Захватив рукой голову Асмодея, я втащил его останки в логово. Бедный старина, его застрелили почти в упор прямо в грудь. Это моя вина. Человека, тихо сидящего в лощине, он по опыту считал другом, а у того еще была тушенка. Его застрелили, когда он совершенно спокойно сидел и наблюдал за ними.
Меня душили слезы и ярость. Ну да, я знаю, или одна половина моя знает, что это — дурацкая, неоправданная любовь англосаксов к животным. Но привязанность ко мне Асмодея была несравнимо ценней той, что бывает у животины, что вскармливается и выращивается человеком со дня рождения. Наша дружба была крепкого качества, близкая глубокой любви двух людей, встретившихся посредине своей жизни, которые не забыли ее часть, прожитую совершенно неразделенными и одинокими.

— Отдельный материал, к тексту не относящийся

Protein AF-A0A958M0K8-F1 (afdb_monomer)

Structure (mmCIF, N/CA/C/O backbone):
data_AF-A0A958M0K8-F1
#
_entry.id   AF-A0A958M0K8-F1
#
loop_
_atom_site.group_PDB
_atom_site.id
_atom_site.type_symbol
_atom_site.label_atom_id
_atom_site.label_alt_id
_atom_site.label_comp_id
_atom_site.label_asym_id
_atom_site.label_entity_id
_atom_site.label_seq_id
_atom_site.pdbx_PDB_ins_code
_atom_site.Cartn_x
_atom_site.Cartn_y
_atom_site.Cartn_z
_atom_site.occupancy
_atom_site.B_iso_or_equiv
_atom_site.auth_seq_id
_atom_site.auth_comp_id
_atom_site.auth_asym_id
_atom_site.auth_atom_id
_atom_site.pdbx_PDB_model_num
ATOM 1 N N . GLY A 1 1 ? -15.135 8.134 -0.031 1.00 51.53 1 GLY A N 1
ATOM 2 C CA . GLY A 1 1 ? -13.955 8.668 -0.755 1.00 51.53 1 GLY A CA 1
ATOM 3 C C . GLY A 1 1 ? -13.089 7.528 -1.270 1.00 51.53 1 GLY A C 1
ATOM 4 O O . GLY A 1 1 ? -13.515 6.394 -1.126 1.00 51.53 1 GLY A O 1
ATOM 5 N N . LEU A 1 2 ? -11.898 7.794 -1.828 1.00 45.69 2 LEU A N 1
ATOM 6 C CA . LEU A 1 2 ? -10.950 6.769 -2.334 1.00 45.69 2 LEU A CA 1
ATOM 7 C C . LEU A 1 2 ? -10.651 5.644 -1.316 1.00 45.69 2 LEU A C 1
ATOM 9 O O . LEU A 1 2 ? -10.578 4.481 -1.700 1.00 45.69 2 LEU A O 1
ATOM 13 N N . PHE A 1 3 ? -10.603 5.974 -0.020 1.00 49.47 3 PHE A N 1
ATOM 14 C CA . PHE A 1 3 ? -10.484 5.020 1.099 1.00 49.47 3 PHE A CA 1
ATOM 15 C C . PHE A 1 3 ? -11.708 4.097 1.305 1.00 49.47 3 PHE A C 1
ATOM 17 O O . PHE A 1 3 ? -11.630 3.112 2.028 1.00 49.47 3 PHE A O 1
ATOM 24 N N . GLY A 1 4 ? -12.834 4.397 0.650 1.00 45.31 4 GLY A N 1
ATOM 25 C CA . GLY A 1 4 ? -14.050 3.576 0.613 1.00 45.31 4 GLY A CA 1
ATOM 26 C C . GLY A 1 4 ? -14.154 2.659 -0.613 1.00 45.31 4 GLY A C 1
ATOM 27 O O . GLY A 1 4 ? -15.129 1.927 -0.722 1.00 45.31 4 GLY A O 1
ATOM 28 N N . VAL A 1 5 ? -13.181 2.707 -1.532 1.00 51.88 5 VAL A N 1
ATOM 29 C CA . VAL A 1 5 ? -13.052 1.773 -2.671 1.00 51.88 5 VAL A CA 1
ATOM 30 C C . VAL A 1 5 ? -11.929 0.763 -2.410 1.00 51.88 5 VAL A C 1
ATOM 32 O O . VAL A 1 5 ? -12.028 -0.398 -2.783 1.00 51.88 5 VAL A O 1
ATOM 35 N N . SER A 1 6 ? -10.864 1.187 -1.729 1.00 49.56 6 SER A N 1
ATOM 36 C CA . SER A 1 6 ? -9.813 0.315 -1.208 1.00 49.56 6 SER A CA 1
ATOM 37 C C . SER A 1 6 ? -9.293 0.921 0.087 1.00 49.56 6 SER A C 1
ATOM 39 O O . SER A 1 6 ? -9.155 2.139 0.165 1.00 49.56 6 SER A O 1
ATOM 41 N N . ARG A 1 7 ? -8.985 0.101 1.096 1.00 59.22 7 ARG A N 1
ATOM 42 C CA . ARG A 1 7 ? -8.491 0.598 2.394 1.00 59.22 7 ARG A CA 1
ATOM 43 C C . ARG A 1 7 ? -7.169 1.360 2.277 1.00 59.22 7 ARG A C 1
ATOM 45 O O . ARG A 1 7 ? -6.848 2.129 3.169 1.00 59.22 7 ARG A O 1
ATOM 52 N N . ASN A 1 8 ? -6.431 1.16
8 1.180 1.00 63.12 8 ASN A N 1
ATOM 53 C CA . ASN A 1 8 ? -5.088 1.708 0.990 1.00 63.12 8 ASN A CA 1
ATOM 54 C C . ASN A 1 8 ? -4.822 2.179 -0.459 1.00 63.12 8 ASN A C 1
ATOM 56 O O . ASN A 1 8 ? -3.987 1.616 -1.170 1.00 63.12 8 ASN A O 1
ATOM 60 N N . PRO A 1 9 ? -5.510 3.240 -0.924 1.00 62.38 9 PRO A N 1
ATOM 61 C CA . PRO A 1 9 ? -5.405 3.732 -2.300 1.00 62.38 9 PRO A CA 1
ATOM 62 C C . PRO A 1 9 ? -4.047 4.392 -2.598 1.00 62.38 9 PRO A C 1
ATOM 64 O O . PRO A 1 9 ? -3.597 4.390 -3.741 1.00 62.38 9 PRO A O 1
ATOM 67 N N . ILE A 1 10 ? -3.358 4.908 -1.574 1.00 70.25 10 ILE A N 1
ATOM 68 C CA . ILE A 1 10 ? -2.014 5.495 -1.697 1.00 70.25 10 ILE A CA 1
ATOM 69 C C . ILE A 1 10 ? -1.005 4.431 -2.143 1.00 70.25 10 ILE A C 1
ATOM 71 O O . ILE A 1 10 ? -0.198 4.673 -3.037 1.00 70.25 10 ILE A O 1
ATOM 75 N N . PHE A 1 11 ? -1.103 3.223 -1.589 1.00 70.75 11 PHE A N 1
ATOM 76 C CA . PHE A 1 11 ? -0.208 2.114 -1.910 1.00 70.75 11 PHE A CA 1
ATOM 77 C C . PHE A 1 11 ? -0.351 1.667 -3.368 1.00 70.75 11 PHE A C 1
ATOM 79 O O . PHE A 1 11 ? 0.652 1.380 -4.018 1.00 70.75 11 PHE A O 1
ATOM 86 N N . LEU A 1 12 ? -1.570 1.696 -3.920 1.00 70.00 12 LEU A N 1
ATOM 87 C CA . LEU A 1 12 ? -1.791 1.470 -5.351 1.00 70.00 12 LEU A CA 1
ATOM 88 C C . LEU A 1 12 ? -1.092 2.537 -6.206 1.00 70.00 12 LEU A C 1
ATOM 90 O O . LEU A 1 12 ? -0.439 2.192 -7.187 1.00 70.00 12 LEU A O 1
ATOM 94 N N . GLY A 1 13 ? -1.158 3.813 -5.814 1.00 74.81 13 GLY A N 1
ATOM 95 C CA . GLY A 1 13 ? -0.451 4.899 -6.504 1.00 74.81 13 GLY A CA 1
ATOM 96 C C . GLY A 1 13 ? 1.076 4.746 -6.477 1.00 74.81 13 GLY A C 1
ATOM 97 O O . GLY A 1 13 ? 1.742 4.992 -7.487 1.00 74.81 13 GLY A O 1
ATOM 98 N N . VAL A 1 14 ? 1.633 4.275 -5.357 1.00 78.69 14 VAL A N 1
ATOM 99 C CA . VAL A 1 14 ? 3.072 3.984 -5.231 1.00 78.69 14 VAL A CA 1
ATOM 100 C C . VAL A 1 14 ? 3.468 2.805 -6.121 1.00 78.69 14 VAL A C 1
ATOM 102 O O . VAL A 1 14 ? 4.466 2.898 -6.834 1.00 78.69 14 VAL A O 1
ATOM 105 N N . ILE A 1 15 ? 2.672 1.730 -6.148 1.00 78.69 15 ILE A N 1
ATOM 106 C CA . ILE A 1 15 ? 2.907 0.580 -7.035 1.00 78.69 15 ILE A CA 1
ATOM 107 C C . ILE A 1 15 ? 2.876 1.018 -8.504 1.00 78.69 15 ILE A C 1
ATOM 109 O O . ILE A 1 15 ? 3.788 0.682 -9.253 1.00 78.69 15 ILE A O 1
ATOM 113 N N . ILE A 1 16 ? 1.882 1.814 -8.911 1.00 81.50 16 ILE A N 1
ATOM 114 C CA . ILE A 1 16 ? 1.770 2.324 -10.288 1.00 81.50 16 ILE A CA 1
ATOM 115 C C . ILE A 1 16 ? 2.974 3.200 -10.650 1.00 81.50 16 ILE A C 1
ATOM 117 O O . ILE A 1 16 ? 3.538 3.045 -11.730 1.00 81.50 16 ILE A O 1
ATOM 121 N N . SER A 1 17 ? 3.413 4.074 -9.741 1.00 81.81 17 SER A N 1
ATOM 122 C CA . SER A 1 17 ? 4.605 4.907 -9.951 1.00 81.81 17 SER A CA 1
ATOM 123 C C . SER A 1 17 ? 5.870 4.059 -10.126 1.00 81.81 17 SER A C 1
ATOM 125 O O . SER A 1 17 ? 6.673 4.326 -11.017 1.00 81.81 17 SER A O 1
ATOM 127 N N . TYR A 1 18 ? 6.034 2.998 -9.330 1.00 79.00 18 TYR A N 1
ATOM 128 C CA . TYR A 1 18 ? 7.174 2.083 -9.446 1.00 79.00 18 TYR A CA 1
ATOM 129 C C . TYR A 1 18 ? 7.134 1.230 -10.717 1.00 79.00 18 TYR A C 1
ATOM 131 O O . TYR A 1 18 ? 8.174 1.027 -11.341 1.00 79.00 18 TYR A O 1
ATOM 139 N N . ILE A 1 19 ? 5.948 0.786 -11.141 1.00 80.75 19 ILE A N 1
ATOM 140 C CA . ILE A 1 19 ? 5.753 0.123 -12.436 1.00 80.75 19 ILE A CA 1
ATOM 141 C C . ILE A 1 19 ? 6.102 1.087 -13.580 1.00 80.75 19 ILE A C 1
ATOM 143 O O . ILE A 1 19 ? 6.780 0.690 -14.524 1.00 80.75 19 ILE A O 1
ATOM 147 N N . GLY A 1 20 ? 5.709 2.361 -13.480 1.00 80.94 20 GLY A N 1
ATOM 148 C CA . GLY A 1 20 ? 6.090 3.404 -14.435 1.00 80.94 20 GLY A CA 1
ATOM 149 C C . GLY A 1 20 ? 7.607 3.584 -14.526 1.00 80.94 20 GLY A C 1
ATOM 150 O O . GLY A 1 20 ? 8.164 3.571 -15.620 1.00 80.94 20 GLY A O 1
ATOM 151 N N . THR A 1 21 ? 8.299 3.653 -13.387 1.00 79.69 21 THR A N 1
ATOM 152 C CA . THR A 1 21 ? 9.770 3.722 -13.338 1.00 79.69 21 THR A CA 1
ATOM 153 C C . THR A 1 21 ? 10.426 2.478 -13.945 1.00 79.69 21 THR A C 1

Куив-Смит гоготал и говорил мне, что это я сам виноват и что я не буду таким заносчивым на следующий вечер. Он, конечно, не знал, что Асмодей мой кот, но совершенно верно рассчитал, что я должен был втащить это препятствие вентиляции в свою нору, но выбросить его уже не могу. Мой Бог, да знай он, в какой атмосфере я живу, он понял бы, что никакой дохлый кот уже не способен ее испортить!
Когда на смену пришел другой человек, я стал разминать затекшие суставы и конечности. Когда перекатывал свой мешок, я понял, что не смогу стать во весь рост, даже если в логове хватит высоты. Стал на колени пред дверью, уперся в нее руками и попытался вытянуть ноги назад. Мои опасения оправдались: колени не распрямлялись и застыли в двух футах от подбородка.